-- Your instructions --
Search the data below for the word "cytokine" and report how many lines contain it. Nothing but the number is needed.

-- Records shown --
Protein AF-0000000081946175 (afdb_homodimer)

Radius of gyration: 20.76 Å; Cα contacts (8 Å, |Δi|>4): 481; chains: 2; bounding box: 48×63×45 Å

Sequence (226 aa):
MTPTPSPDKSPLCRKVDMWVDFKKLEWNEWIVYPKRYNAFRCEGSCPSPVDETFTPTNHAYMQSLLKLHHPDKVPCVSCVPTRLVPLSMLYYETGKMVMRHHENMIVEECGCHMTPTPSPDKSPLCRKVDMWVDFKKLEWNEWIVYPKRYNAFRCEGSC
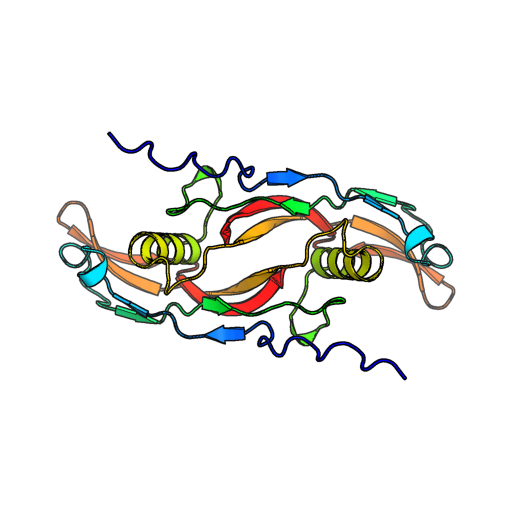PSPVDETFTPTNHAYMQSLLKLHHPDKVPCVSCVPTRLVPLSMLYYETGKMVMRHHENMIVEECGCH

Foldseek 3Di:
DPPPPDPPPWDAKDKDWDKDACVVVVNPVWWDPDRMDTQIWIDTFAAQQHDPVQPDDPVLNVLSPVCVVPVPPGDHFDKGAPDAAWDWTWTDDPNDIDIDIGGRRHGDHIHTD/DPPPPDPPPWDAKDKDWDKDACVVVVNPVWWDPDRMDTQIWIDTFAAQQHDPVQPDDPVLNVLSPVCVVPVPPGDHFDKGAPDAAWDWTWTDDPNDIDIDIGGRRHGDHIHTD

InterPro domains:
  IPR001839 Transforming growth factor-beta, C-terminal [PF00019] (13-112)
  IPR001839 Transforming growth factor-beta, C-terminal [PS51362] (1-113)
  IPR001839 Transforming growth factor-beta, C-terminal [SM00204] (13-113)
  IPR015615 Transforming growth factor-beta-like [PTHR11848] (11-113)
  IPR017948 Transforming growth factor beta, conserved site [PS00250] (31-46)
  IPR029034 Cystine-knot cytokine [G3DSA:2.10.90.10] (4-113)
  IPR029034 Cystine-knot cytokine [SSF57501] (7-112)

pLDDT: mean 90.81, std 14.02, range [33.75, 98.81]

Organism: NCBI:txid47308

Nearest PDB structures (foldseek):
  4n1d-assembly1_A-2  TM=9.867E-01  e=1.298E-13  Homo sapiens
  3qb4-assembly3_C  TM=9.589E-01  e=1.364E-11  Homo sapiens
  7zjf-assembly1_A  TM=9.497E-01  e=1.806E-11  Homo sapiens
  3qb4-assembly3_A  TM=9.491E-01  e=2.992E-11  Homo sapiens
  7ppc-assembly1_A  TM=9.271E-01  e=1.360E-10  Homo sapiens

Structure (mmCIF, N/CA/C/O backbone):
data_AF-0000000081946175-model_v1
#
loop_
_entity.id
_entity.type
_entity.pdbx_description
1 polymer 'TGF-beta family profile domain-containing protein'
#
loop_
_atom_site.group_PDB
_atom_site.id
_atom_site.type_symbol
_atom_site.label_atom_id
_atom_site.label_alt_id
_atom_site.label_comp_id
_atom_site.label_asym_id
_atom_site.label_entity_id
_atom_site.label_seq_id
_atom_site.pdbx_PDB_ins_code
_atom_site.Cartn_x
_atom_site.Cartn_y
_atom_site.Cartn_z
_atom_site.occupancy
_atom_site.B_iso_or_equiv
_atom_site.auth_seq_id
_atom_site.auth_comp_id
_atom_site.auth_asym_id
_atom_site.auth_atom_id
_atom_site.pdbx_PDB_model_num
ATOM 1 N N . MET A 1 1 ? 32.188 -23.469 -3.684 1 33.84 1 MET A N 1
ATOM 2 C CA . MET A 1 1 ? 30.922 -23.297 -2.998 1 33.84 1 MET A CA 1
ATOM 3 C C . MET A 1 1 ? 30.719 -21.844 -2.592 1 33.84 1 MET A C 1
ATOM 5 O O . MET A 1 1 ? 31.344 -21.359 -1.646 1 33.84 1 MET A O 1
ATOM 9 N N . THR A 1 2 ? 30.594 -20.969 -3.512 1 40.47 2 THR A N 1
ATOM 10 C CA . THR A 1 2 ? 30.562 -19.516 -3.314 1 40.47 2 THR A CA 1
ATOM 11 C C . THR A 1 2 ? 29.484 -19.141 -2.309 1 40.47 2 THR A C 1
ATOM 13 O O . THR A 1 2 ? 28.328 -19.578 -2.418 1 40.47 2 THR A O 1
ATOM 16 N N . PRO A 1 3 ? 29.781 -18.688 -1.122 1 40.91 3 PRO A N 1
ATOM 17 C CA . PRO A 1 3 ? 28.766 -18.375 -0.112 1 40.91 3 PRO A CA 1
ATOM 18 C C . PRO A 1 3 ? 27.609 -17.531 -0.668 1 40.91 3 PRO A C 1
ATOM 20 O O . PRO A 1 3 ? 27.812 -16.734 -1.579 1 40.91 3 PRO A O 1
ATOM 23 N N . THR A 1 4 ? 26.344 -18.141 -0.969 1 41.22 4 THR A N 1
ATOM 24 C CA . THR A 1 4 ? 25.172 -17.328 -1.267 1 41.22 4 THR A CA 1
ATOM 25 C C . THR A 1 4 ? 25.156 -16.047 -0.445 1 41.22 4 THR A C 1
ATOM 27 O O . THR A 1 4 ? 25.469 -16.062 0.75 1 41.22 4 THR A O 1
ATOM 30 N N . PRO A 1 5 ? 25.469 -14.93 -1.042 1 45.06 5 PRO A N 1
ATOM 31 C CA . PRO A 1 5 ? 25.469 -13.711 -0.235 1 45.06 5 PRO A CA 1
ATOM 32 C C . PRO A 1 5 ? 24.516 -13.773 0.957 1 45.06 5 PRO A C 1
ATOM 34 O O . PRO A 1 5 ? 23.531 -14.5 0.913 1 45.06 5 PRO A O 1
ATOM 37 N N . SER A 1 6 ? 24.953 -13.586 2.184 1 46.44 6 SER A N 1
ATOM 38 C CA . SER A 1 6 ? 24.188 -13.508 3.428 1 46.44 6 SER A CA 1
ATOM 39 C C . SER A 1 6 ? 22.844 -12.812 3.213 1 46.44 6 SER A C 1
ATOM 41 O O . SER A 1 6 ? 22.797 -11.75 2.584 1 46.44 6 SER A O 1
ATOM 43 N N . PRO A 1 7 ? 21.656 -13.484 3.131 1 48.81 7 PRO A N 1
ATOM 44 C CA . PRO A 1 7 ? 20.391 -12.766 2.98 1 48.81 7 PRO A CA 1
ATOM 45 C C . PRO A 1 7 ? 20.375 -11.422 3.715 1 48.81 7 PRO A C 1
ATOM 47 O O . PRO A 1 7 ? 20.828 -11.344 4.863 1 48.81 7 PRO A 
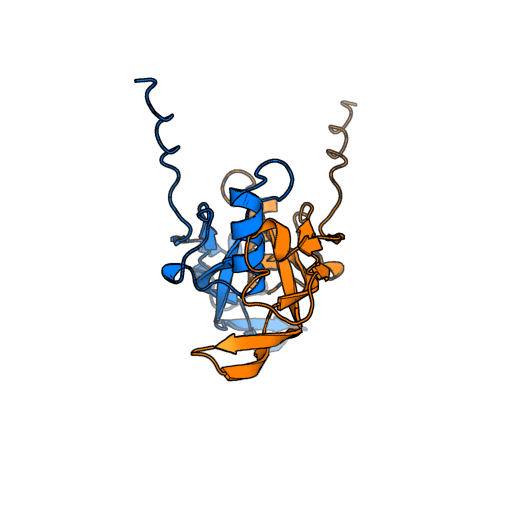O 1
ATOM 50 N N . ASP A 1 8 ? 20.859 -10.359 3.148 1 51.47 8 ASP A N 1
ATOM 51 C CA . ASP A 1 8 ? 20.734 -9.055 3.785 1 51.47 8 ASP A CA 1
ATOM 52 C C . ASP A 1 8 ? 19.641 -9.062 4.852 1 51.47 8 ASP A C 1
ATOM 54 O O . ASP A 1 8 ? 18.5 -9.438 4.578 1 51.47 8 ASP A O 1
ATOM 58 N N . LYS A 1 9 ? 19.969 -9.312 6.148 1 62.91 9 LYS A N 1
ATOM 59 C CA . LYS A 1 9 ? 19.281 -9.492 7.426 1 62.91 9 LYS A CA 1
ATOM 60 C C . LYS A 1 9 ? 18.25 -8.398 7.656 1 62.91 9 LYS A C 1
ATOM 62 O O . LYS A 1 9 ? 17.984 -8.023 8.797 1 62.91 9 LYS A O 1
ATOM 67 N N . SER A 1 10 ? 17.766 -7.531 6.688 1 79.44 10 SER A N 1
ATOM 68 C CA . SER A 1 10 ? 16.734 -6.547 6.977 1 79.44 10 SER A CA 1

-- Task output --
2